Alguns dados das desigualdades

No acesso aos serviços públicos como Educação universitária, moradia, etc. e em todos os indicadores sociais, negros e negras estão sempre com os índices mais baixos.

A necessidade de trabalho desde jovem e a pobreza das famílias empurram os jovens negros para fora da escola. Isso faz com que as taxa de analfabetismo seja de 11,2% entre os pretos e entre os brancos seja de 5%. Para a população acima de 18 anos 62% da população branca conseguiu completar o ensino fundamental, já entre os negros é de 47%.

E no “mundo” do trabalho, os capitalistas, além de pagarem os salários mais baixos, criam um conjunto de relações que agravam ainda mais as desigualdades: A renda de negros é em média 56% daquilo que um trabalhador branco recebe. Os postos de trabalho oferecidos são os mais precários e degradantes mesmo quando negros e negras possuem alto grau de escolaridade. Sujeitam às maiores taxas de desemprego. Enquanto 10,3% de trabalhadores brancos estão desempregados sobe para 15,8% entre pretos e 15,1% entre pardos.

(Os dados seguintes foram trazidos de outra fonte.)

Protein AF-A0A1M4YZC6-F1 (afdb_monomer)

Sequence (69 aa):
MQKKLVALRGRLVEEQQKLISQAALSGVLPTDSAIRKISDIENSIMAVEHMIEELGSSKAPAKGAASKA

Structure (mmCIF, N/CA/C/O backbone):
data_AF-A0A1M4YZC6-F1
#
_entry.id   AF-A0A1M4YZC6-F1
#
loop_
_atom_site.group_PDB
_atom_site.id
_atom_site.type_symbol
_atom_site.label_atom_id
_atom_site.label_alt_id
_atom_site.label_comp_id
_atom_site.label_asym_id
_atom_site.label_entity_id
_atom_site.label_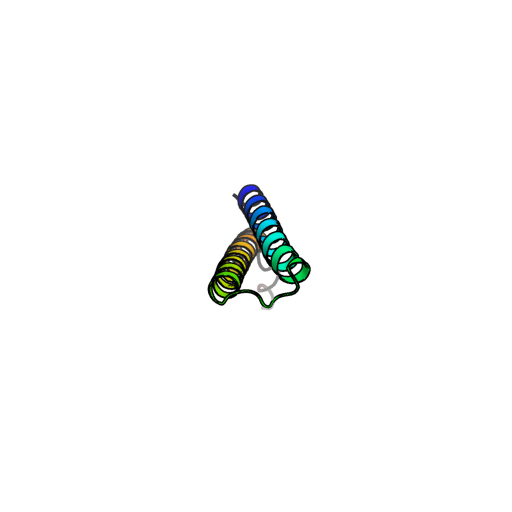seq_id
_atom_site.pdbx_PDB_ins_code
_atom_site.Cartn_x
_atom_site.Cartn_y
_atom_site.Cartn_z
_atom_site.occupancy
_atom_site.B_iso_or_equiv
_atom_site.auth_seq_id
_atom_site.auth_comp_id
_atom_site.auth_asym_id
_atom_site.auth_atom_id
_atom_site.pdbx_PDB_model_num
ATOM 1 N N . MET A 1 1 ? -15.389 1.385 14.453 1.00 84.19 1 MET A N 1
ATOM 2 C CA . MET A 1 1 ? -14.096 1.884 13.938 1.00 84.19 1 MET A CA 1
ATOM 3 C C . MET A 1 1 ? -13.291 0.779 13.259 1.00 84.19 1 MET A C 1
ATOM 5 O O . MET A 1 1 ? -13.052 0.891 12.067 1.00 84.19 1 MET A O 1
ATOM 9 N N . GLN A 1 2 ? -12.996 -0.332 13.946 1.00 90.62 2 GLN A N 1
ATOM 10 C CA . GLN A 1 2 ? -12.207 -1.460 13.417 1.00 90.62 2 GLN A CA 1
ATOM 11 C C . GLN A 1 2 ? -12.643 -1.965 12.025 1.00 90.62 2 GLN A C 1
ATOM 13 O O . GLN A 1 2 ? -11.816 -2.052 11.128 1.00 90.62 2 GLN A O 1
ATOM 18 N N . LYS A 1 3 ? -13.947 -2.190 11.782 1.00 92.50 3 LYS A N 1
ATOM 19 C CA . LYS A 1 3 ? -14.460 -2.594 10.451 1.00 92.50 3 LYS A CA 1
ATOM 20 C C . LYS A 1 3 ? -14.088 -1.615 9.323 1.00 92.50 3 LYS A C 1
ATOM 22 O O . LYS A 1 3 ? -13.813 -2.047 8.210 1.00 92.5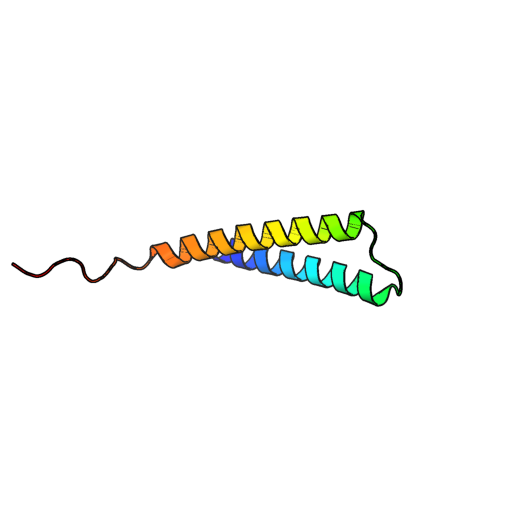0 3 LYS A O 1
ATOM 27 N N . LYS A 1 4 ? -14.065 -0.304 9.606 1.00 95.31 4 LYS A N 1
ATOM 28 C CA . LYS A 1 4 ? -13.682 0.728 8.626 1.00 95.31 4 LYS A CA 1
ATOM 29 C C . LYS A 1 4 ? -12.180 0.687 8.331 1.00 95.31 4 LYS A C 1
ATOM 31 O O . LYS A 1 4 ? -11.804 0.857 7.179 1.00 95.31 4 LYS A O 1
ATOM 36 N N . LEU A 1 5 ? -11.350 0.424 9.345 1.00 96.31 5 LEU A N 1
ATOM 37 C CA . LEU A 1 5 ? -9.901 0.264 9.184 1.00 96.31 5 LEU A CA 1
ATOM 38 C C . LEU A 1 5 ? -9.559 -1.002 8.394 1.00 96.31 5 LEU A C 1
ATOM 40 O O . LEU A 1 5 ? -8.767 -0.933 7.465 1.00 96.31 5 LEU A O 1
ATOM 44 N N . VAL A 1 6 ? -10.230 -2.125 8.668 1.00 96.38 6 VAL A N 1
ATOM 45 C CA . VAL A 1 6 ? -10.072 -3.363 7.881 1.00 96.38 6 VAL A CA 1
ATOM 46 C C . VAL A 1 6 ? -10.441 -3.130 6.411 1.00 96.38 6 VAL A C 1
ATOM 48 O O . VAL A 1 6 ? -9.696 -3.521 5.516 1.00 96.38 6 VAL A O 1
ATOM 51 N N . ALA A 1 7 ? -11.549 -2.429 6.146 1.00 97.75 7 ALA A N 1
ATOM 52 C CA . ALA A 1 7 ? -11.944 -2.069 4.784 1.00 97.75 7 ALA A CA 1
ATOM 53 C C . ALA A 1 7 ? -10.97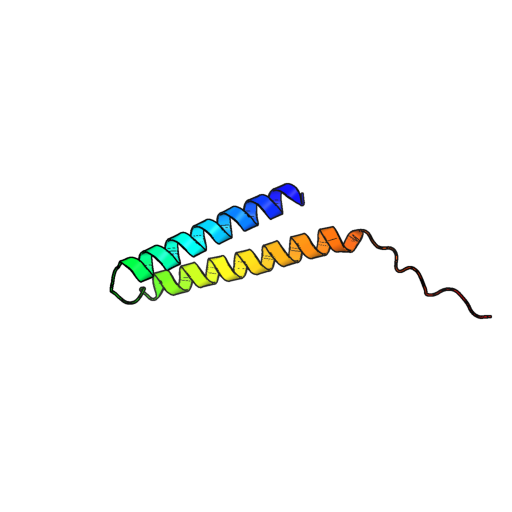9 -1.069 4.114 1.00 97.75 7 ALA A C 1
ATOM 55 O O . ALA A 1 7 ? -10.825 -1.073 2.895 1.00 97.75 7 ALA A O 1
ATOM 56 N N . LEU A 1 8 ? -10.342 -0.179 4.881 1.00 97.88 8 LEU A N 1
ATOM 57 C CA . 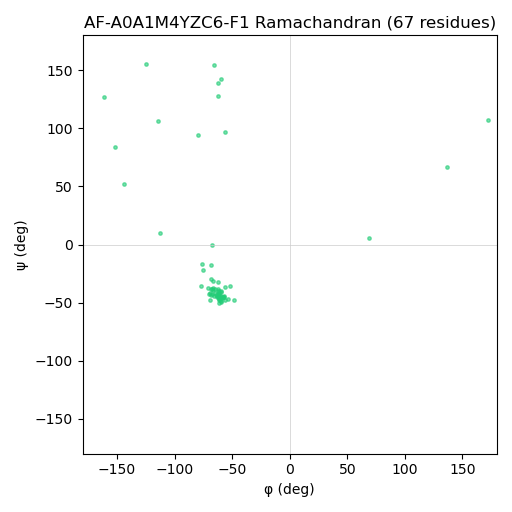LEU A 1 8 ? -9.302 0.713 4.368 1.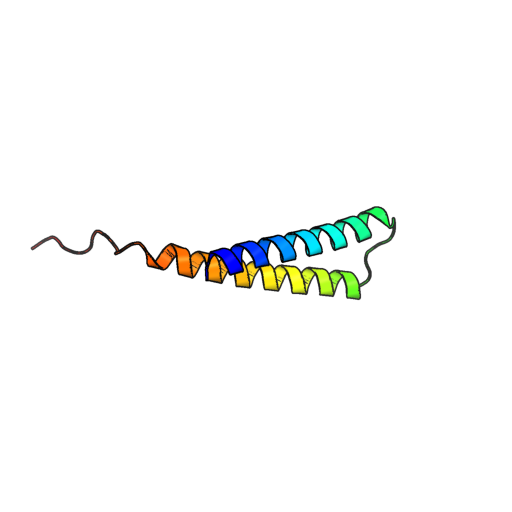00 97.88 8 LEU A CA 1
ATOM 58 C C . LEU A 1 8 ? -8.034 -0.069 4.005 1.00 97.88 8 LEU A C 1
ATOM 60 O O . LEU A 1 8 ? -7.555 0.078 2.887 1.00 97.88 8 LEU A O 1
ATOM 64 N N . ARG A 1 9 ? -7.560 -0.951 4.894 1.00 98.06 9 ARG A N 1
ATOM 65 C CA . ARG A 1 9 ? -6.425 -1.848 4.636 1.00 98.06 9 ARG A CA 1
ATOM 66 C C . ARG A 1 9 ? -6.635 -2.659 3.360 1.00 98.06 9 ARG A C 1
ATOM 68 O O . ARG A 1 9 ? -5.742 -2.708 2.528 1.00 98.06 9 ARG A O 1
ATOM 75 N N . GLY A 1 10 ? -7.824 -3.242 3.183 1.00 98.31 10 GLY A N 1
ATOM 76 C CA . GLY A 1 10 ? -8.156 -4.003 1.974 1.00 98.31 10 GLY A CA 1
ATOM 77 C C . GLY A 1 10 ? -7.985 -3.185 0.690 1.00 98.31 10 GLY A C 1
ATOM 78 O O . GLY A 1 10 ? -7.312 -3.633 -0.230 1.00 98.31 10 GLY A O 1
ATOM 79 N N . ARG A 1 11 ? -8.513 -1.954 0.663 1.00 98.50 11 ARG A N 1
ATOM 80 C CA . ARG A 1 11 ? -8.383 -1.050 -0.493 1.00 98.50 11 ARG A CA 1
ATOM 81 C C . ARG A 1 11 ? -6.939 -0.626 -0.763 1.00 98.50 11 ARG A C 1
ATOM 83 O O . ARG A 1 11 ? -6.545 -0.520 -1.917 1.00 98.50 11 ARG A O 1
ATOM 90 N N . LEU A 1 12 ? -6.153 -0.384 0.287 1.00 98.50 12 LEU A N 1
ATOM 91 C CA . LEU A 1 12 ? -4.739 -0.027 0.142 1.00 98.50 12 LEU A CA 1
ATOM 92 C C . LEU A 1 12 ? -3.924 -1.183 -0.456 1.00 98.50 12 LEU A C 1
ATOM 94 O O . LEU A 1 12 ? -3.145 -0.958 -1.377 1.00 98.50 12 LEU A O 1
ATOM 98 N N . VAL A 1 13 ? -4.146 -2.413 0.020 1.00 98.38 13 VAL A N 1
ATOM 99 C CA . VAL A 1 13 ? -3.491 -3.620 -0.515 1.00 98.38 13 VAL A CA 1
ATOM 100 C C . VAL A 1 13 ? -3.867 -3.851 -1.981 1.00 98.38 13 VAL A C 1
ATOM 102 O O . VAL A 1 13 ? -2.998 -4.147 -2.796 1.00 98.38 13 VAL A O 1
ATOM 105 N N . GLU A 1 14 ? -5.140 -3.673 -2.338 1.00 98.38 14 GLU A N 1
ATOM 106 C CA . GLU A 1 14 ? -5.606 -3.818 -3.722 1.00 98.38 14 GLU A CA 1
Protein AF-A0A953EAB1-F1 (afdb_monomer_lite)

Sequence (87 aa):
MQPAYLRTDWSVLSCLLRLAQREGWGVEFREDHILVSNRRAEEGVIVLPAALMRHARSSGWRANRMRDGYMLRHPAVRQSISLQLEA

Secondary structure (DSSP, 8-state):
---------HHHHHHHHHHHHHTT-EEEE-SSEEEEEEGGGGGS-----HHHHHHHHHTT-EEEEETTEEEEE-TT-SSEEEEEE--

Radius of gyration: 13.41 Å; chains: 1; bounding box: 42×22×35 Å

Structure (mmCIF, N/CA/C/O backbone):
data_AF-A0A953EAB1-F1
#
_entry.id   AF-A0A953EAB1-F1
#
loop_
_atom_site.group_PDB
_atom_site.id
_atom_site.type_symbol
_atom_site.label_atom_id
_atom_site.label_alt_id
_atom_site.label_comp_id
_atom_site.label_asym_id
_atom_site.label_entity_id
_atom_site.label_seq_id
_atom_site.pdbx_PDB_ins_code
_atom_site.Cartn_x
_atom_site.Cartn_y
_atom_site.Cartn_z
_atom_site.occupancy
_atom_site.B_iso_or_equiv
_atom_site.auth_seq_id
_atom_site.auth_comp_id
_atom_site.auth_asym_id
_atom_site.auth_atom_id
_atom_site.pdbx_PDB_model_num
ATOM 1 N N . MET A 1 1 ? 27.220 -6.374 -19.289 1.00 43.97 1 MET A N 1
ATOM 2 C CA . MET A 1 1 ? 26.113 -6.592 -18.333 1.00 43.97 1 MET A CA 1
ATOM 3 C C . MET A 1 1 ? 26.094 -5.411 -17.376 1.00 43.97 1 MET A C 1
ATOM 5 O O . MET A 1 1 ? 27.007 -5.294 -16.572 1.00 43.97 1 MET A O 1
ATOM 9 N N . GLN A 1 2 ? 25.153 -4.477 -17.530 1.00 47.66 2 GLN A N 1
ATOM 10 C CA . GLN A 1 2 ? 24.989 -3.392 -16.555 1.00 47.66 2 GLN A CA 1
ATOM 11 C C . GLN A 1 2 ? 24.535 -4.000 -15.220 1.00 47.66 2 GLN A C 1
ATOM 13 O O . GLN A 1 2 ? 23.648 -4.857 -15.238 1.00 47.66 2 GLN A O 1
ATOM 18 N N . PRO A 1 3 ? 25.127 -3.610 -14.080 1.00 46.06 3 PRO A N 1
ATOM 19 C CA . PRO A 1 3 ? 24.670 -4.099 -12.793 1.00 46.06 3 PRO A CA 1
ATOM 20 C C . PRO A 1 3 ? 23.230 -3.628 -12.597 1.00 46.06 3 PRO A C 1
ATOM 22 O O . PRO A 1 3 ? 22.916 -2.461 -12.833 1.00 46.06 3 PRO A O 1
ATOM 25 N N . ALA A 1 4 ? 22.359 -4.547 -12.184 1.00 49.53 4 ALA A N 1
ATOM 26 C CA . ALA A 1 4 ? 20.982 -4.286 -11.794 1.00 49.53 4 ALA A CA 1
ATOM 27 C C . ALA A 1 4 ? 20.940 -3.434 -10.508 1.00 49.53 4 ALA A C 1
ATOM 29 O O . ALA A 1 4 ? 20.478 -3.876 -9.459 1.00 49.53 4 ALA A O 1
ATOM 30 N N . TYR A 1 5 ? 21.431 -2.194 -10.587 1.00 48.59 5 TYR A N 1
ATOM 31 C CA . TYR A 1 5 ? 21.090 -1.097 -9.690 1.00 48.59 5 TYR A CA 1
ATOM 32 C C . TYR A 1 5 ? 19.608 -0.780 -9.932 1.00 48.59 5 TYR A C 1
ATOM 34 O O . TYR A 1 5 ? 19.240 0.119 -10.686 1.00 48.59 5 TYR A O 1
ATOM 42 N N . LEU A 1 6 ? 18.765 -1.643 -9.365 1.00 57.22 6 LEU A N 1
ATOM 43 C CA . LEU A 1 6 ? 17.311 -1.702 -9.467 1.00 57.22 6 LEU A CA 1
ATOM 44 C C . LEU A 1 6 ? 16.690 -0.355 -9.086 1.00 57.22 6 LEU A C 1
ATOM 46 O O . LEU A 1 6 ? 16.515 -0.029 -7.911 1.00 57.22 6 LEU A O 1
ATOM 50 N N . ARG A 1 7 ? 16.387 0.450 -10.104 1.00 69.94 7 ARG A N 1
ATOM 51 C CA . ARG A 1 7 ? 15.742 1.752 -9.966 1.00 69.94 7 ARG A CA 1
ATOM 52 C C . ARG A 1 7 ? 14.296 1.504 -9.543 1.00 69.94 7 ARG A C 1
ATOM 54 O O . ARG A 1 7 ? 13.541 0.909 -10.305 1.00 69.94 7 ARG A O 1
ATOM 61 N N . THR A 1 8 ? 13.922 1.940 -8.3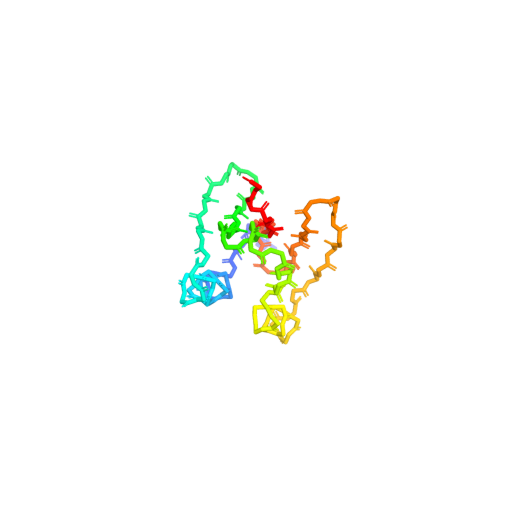40 1.00 76.88 8 THR A N 1
ATOM 62 C CA . THR A 1 8 ? 12.505 2.049 -7.976 1.00 76.88 8 THR A CA 1
ATOM 63 C C . THR A 1 8 ? 11.787 2.814 -9.084 1.00 76.88 8 THR A C 1
ATOM 65 O O . THR A 1 8 ? 12.214 3.910 -9.461 1.00 76.88 8 THR A O 1
ATOM 68 N N . ASP A 1 9 ? 10.698 2.250 -9.595 1.00 85.19 9 ASP A N 1
ATOM 69 C CA . ASP A 1 9 ? 9.779 2.976 -10.454 1.00 85.19 9 ASP A CA 1
ATOM 70 C C . ASP A 1 9 ? 9.012 3.994 -9.602 1.00 85.19 9 ASP A C 1
ATOM 72 O O . ASP A 1 9 ? 7.999 3.706 -8.953 1.00 85.19 9 ASP A O 1
ATOM 76 N N . TRP A 1 10 ? 9.551 5.210 -9.578 1.00 84.19 10 TRP A N 1
ATOM 77 C CA . TRP A 1 10 ? 8.991 6.327 -8.833 1.00 84.19 10 TRP A CA 1
ATOM 78 C C . TRP A 1 10 ? 7.618 6.751 -9.347 1.00 84.19 10 TRP A C 1
ATOM 80 O O . TRP A 1 10 ? 6.851 7.322 -8.572 1.00 84.19 10 TRP A O 1
ATOM 90 N N . SER A 1 11 ? 7.271 6.464 -10.604 1.00 85.06 11 SER A N 1
ATOM 91 C CA . SER A 1 11 ? 5.954 6.785 -11.158 1.00 85.06 11 SER A CA 1
ATOM 92 C C . SER A 1 11 ? 4.881 5.917 -10.510 1.00 85.06 11 SER A C 1
ATOM 94 O O . SER A 1 11 ? 3.867 6.440 -10.040 1.00 85.06 11 SER A O 1
ATOM 96 N N . VAL A 1 12 ? 5.140 4.608 -10.410 1.00 83.06 12 VAL A N 1
ATOM 97 C CA . VAL A 1 12 ? 4.246 3.638 -9.760 1.00 83.06 12 VAL A CA 1
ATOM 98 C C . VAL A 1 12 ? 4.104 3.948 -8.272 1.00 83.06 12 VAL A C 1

Na estrutura de cargos é disponibilizado apenas 6,3% na gerência e 4,7% no quadro executivo.

O mito da democracia racial

Nos Estados Unidos o racismo sempre foi uma política de Estado. Nos ônibus os negros não podiam sentar no banco da frente, eram proibidos de frequentar escola, eram proibidos de realizar manifestações, etc. Era um racismo direto, assumido.

Já no Brasil o combate ao racismo é uma das batalhas mais difíceis, pois é mascarado. Leis o proíbem e o discurso oficial é o de que há igualdade entre negros e brancos.

Por trás desse discurso tem um mito, construído há décadas, que serve só para esconder o racismo e merece ser desmascarado: de que vivemos em uma democracia racial.

É como se no Brasil convivêssemos de forma harmoniosa e pacifica entre as raças por conta da mistura e da miscigenação “voluntária” que não ocorreu em nenhum outro lugar do mundo.

Com isso a burguesia brasileira quer provar que não há diferenças entre as raças, que as oportunidades são iguais para todos e que o sucesso ou insucesso só depende da dedicação de cada. Dessa forma, faz o discurso do mérito para desconsiderar o processo histórico de exclusão da população negra desde a chamada abolição.

Contudo, no cotidiano, negros e negras vivem situações de racismo, de violências e de desigualdades como demonstram todos os indicadores.

Para lutarmos contra o racismo é fundamental o reconhecimento de sua existência. Por isso, a burguesia brasileira faz de tudo para escondê-lo e nós fazemos de tudo para mostra-lo! Queremos pôr fim ao racismo e a tudo que o sustenta!